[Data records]
++++++

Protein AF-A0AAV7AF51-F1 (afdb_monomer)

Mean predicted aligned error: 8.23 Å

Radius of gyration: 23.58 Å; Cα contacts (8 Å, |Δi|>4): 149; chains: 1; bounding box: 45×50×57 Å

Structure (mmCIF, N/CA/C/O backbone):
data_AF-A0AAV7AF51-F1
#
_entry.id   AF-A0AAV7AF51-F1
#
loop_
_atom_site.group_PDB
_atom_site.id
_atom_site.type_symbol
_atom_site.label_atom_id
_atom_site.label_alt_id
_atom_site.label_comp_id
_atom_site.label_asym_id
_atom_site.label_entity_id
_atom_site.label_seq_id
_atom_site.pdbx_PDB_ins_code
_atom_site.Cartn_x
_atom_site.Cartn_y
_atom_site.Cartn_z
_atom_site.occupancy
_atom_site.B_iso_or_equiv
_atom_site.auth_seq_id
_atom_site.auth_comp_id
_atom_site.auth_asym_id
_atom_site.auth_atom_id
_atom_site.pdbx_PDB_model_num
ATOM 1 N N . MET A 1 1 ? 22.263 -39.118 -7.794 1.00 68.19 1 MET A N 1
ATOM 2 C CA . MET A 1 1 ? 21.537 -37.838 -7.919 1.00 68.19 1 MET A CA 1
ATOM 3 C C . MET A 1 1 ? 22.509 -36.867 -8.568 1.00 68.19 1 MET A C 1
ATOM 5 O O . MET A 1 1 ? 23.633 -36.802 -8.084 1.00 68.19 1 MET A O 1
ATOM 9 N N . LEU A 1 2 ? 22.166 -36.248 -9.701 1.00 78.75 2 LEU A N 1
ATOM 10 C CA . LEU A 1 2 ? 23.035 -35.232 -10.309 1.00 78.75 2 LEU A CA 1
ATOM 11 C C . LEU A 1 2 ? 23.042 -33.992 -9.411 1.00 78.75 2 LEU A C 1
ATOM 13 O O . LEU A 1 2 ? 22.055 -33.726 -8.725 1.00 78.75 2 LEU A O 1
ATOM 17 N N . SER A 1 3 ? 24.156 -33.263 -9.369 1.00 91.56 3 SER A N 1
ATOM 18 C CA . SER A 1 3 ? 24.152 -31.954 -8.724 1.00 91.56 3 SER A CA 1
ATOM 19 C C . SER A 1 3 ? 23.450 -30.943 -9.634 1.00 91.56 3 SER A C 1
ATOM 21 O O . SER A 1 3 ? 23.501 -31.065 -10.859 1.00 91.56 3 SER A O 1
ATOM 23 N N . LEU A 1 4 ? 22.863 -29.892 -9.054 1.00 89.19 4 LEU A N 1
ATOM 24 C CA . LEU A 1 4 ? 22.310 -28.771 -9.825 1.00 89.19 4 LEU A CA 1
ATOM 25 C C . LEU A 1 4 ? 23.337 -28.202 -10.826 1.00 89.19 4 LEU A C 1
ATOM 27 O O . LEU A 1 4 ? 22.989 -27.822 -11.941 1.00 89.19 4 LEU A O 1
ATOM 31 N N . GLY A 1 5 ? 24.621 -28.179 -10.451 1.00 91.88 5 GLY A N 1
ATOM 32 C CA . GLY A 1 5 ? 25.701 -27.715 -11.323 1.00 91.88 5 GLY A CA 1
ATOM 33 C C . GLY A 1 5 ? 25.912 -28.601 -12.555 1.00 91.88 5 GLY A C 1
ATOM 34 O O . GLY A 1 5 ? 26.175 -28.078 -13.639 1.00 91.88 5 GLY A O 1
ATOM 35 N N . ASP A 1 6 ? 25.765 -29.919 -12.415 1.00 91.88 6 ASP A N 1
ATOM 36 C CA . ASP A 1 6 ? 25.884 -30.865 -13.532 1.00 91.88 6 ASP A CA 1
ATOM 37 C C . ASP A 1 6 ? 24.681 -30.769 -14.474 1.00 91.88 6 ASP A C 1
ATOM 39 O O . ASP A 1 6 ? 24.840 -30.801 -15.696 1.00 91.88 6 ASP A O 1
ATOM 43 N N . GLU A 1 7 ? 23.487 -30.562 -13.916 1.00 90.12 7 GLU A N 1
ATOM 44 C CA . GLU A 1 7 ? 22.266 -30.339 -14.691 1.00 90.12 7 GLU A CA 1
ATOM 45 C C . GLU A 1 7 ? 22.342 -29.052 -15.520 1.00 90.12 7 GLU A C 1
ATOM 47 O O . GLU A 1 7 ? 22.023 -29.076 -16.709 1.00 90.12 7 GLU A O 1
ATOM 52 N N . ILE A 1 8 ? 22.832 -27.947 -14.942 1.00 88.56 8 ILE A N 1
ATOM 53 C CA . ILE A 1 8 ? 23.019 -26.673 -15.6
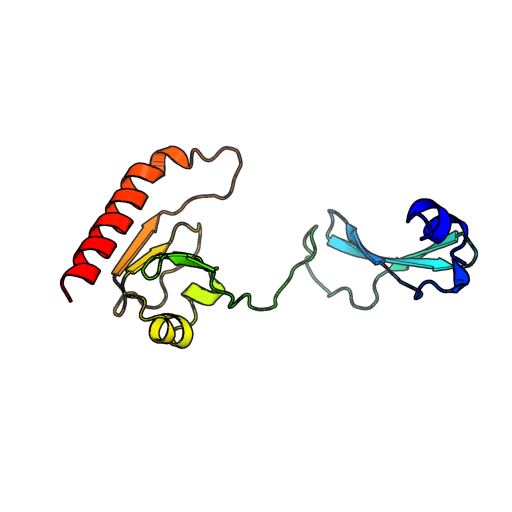57 1.00 88.56 8 ILE A CA 1
ATOM 54 C C . ILE A 1 8 ? 24.047 -26.822 -16.787 1.00 88.56 8 ILE A C 1
ATOM 56 O O . ILE A 1 8 ? 23.803 -2
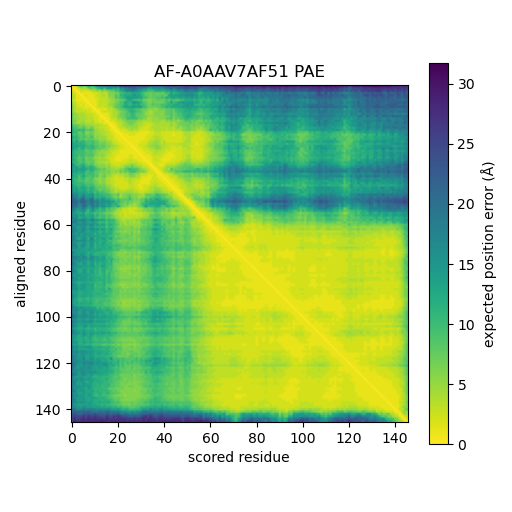6.353 -17.899 1.00 88.56 8 ILE A O 1
ATOM 60 N N . LYS A 1 9 ? 25.180 -27.494 -16.538 1.00 89.06 9 LYS A N 1
ATOM 61 C CA . LYS A 1 9 ? 26.220 -27.722 -17.561 1.00 89.06 9 LYS A CA 1
ATOM 62 C C . LYS A 1 9 ? 25.721 -28.597 -18.712 1.00 89.06 9 LYS A C 1
ATOM 64 O O . LYS A 1 9 ? 26.061 -28.337 -19.863 1.00 89.06 9 LYS A O 1
ATOM 69 N N . GLY A 1 10 ? 24.913 -29.613 -18.409 1.00 88.62 10 GLY A N 1
ATOM 70 C CA . GLY A 1 10 ? 24.296 -30.491 -19.407 1.00 88.62 10 GLY A CA 1
ATOM 71 C C . GLY A 1 10 ? 23.070 -29.886 -20.102 1.00 88.62 10 GLY A C 1
ATOM 72 O O . GLY A 1 10 ? 22.523 -30.485 -21.035 1.00 88.62 10 GLY A O 1
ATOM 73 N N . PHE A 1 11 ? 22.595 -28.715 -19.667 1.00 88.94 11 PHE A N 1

++++++

Instructions for the task:
Pictures aside, return all the entries above exactly.

Answer section:
Protein AF-A0AAV7AF51-F1 (afdb_monomer)

Mean predicted aligned error: 8.23 Å

Radius of gyration: 23.58 Å; Cα contacts (8 Å, |Δi|>4): 149; chains: 1; bounding box: 45×50×57 Å

Structure (mmCIF, N/CA/C/O backbone):
data_AF-A0AAV7AF51-F1
#
_entry.id   AF-A0AAV7AF51-F1
#
loop_
_atom_site.group_PDB
_atom_site.id
_atom_site.type_symbol
_atom_site.label_atom_id
_atom_site.label_alt_id
_atom_site.label_comp_id
_atom_site.label_asym_id
_atom_site.label_entity_id
_atom_site.label_seq_id
_atom_site.pdbx_PDB_ins_code
_atom_site.Cartn_x
_atom_site.Cartn_y
_atom_site.Cartn_z
_atom_site.occupancy
_atom_site.B_iso_or_equiv
_atom_site.auth_seq_id
_atom_site.auth_comp_id
_atom_site.auth_asym_id
_atom_site.auth_atom_id
_atom_site.pdbx_PDB_model_num
ATOM 1 N N . MET A 1 1 ? 22.263 -39.118 -7.794 1.00 68.19 1 MET A N 1
ATOM 2 C CA . MET A 1 1 ? 21.537 -37.838 -7.919 1.00 68.19 1 MET A CA 1
ATOM 3 C C . MET A 1 1 ? 22.509 -36.867 -8.568 1.00 68.19 1 MET A C 1
ATOM 5 O O . MET A 1 1 ? 23.633 -36.802 -8.084 1.00 68.19 1 MET A O 1
ATOM 9 N N . LEU A 1 2 ? 22.166 -36.248 -9.701 1.00 78.75 2 LEU A N 1
ATOM 10 C CA . LEU A 1 2 ? 23.035 -35.232 -10.309 1.00 78.75 2 LEU A CA 1
ATOM 11 C C . LEU A 1 2 ? 23.042 -33.992 -9.411 1.00 78.75 2 LEU A C 1
ATOM 13 O O . LEU A 1 2 ? 22.055 -33.726 -8.725 1.00 78.75 2 LEU A O 1
ATOM 17 N N . SER A 1 3 ? 24.156 -33.263 -9.369 1.00 91.56 3 SER A N 1
ATOM 18 C CA . SER A 1 3 ? 24.152 -31.954 -8.724 1.00 91.56 3 SER A CA 1
ATOM 19 C C . SER A 1 3 ? 23.450 -30.943 -9.634 1.00 91.56 3 SER A C 1
ATOM 21 O O . SER A 1 3 ? 23.501 -31.065 -10.859 1.00 91.56 3 SER A O 1
ATOM 23 N N . LEU A 1 4 ? 22.863 -29.892 -9.054 1.00 89.19 4 LEU A N 1
ATOM 24 C CA . LEU A 1 4 ? 22.310 -28.771 -9.825 1.00 89.19 4 LEU A CA 1
ATOM 25 C C . LEU A 1 4 ? 23.337 -28.202 -10.826 1.00 89.19 4 LEU A C 1
ATOM 27 O O . LEU A 1 4 ? 22.989 -27.822 -11.941 1.00 89.19 4 LEU A O 1
ATOM 31 N N . GLY A 1 5 ? 24.621 -28.179 -10.451 1.00 91.88 5 GLY A N 1
ATOM 32 C CA . GLY A 1 5 ? 25.701 -27.715 -11.323 1.00 91.88 5 GLY A CA 1
ATOM 33 C C . GLY A 1 5 ? 25.912 -28.601 -12.555 1.00 91.88 5 GLY A C 1
ATOM 34 O O . GLY A 1 5 ? 26.175 -28.078 -13.639 1.00 91.88 5 GLY A O 1
ATOM 35 N N . ASP A 1 6 ? 25.765 -29.919 -12.415 1.00 91.88 6 ASP A N 1
ATOM 36 C CA . ASP A 1 6 ? 25.884 -30.865 -13.532 1.00 91.88 6 ASP A CA 1
ATOM 37 C C . ASP A 1 6 ? 24.681 -30.769 -14.474 1.00 91.88 6 ASP A C 1
ATOM 39 O O . ASP A 1 6 ? 24.840 -30.801 -15.696 1.00 91.88 6 ASP A O 1
ATOM 43 N N . GLU A 1 7 ? 23.487 -30.562 -13.916 1.00 90.12 7 GLU A N 1
ATOM 44 C CA . GLU A 1 7 ? 22.266 -30.339 -14.691 1.00 90.12 7 GLU A CA 1
ATOM 45 C C . GLU A 1 7 ? 22.342 -29.052 -15.520 1.00 90.12 7 GLU A C 1
ATOM 47 O O . GLU A 1 7 ? 22.023 -29.076 -16.709 1.00 90.12 7 GLU A O 1
ATOM 52 N N . ILE A 1 8 ? 22.832 -27.947 -14.942 1.00 88.56 8 ILE A N 1
ATOM 53 C CA . ILE A 1 8 ? 23.019 -26.673 -15.6
57 1.00 88.56 8 ILE A CA 1
ATOM 54 C C . ILE A 1 8 ? 24.047 -26.822 -16.787 1.00 88.56 8 ILE A C 1
ATOM 56 O O . ILE A 1 8 ? 23.803 -2
6.353 -17.899 1.00 88.56 8 ILE A O 1
ATOM 60 N N . LYS A 1 9 ? 25.180 -27.494 -16.538 1.00 89.06 9 LYS A N 1
ATOM 61 C CA . LYS A 1 9 ? 26.220 -27.722 -17.561 1.00 89.06 9 LYS A CA 1
ATOM 62 C C . LYS A 1 9 ? 25.721 -28.597 -18.712 1.00 89.06 9 LYS A C 1
ATOM 64 O O . LYS A 1 9 ? 26.061 -28.337 -19.863 1.00 89.06 9 LYS A O 1
ATOM 69 N N . GLY A 1 10 ? 24.913 -29.613 -18.409 1.00 88.62 10 GLY A N 1
ATOM 70 C CA . GLY A 1 10 ? 24.296 -30.491 -19.407 1.00 88.62 10 GLY A CA 1
ATOM 71 C C . GLY A 1 10 ? 23.070 -29.886 -20.102 1.00 88.62 10 GLY A C 1
ATOM 72 O O . GLY A 1 10 ? 22.523 -30.485 -21.035 1.00 88.62 10 GLY A O 1
ATOM 73 N N . PHE A 1 11 ? 22.595 -28.715 -19.667 1.00 88.94 11 PHE A N 1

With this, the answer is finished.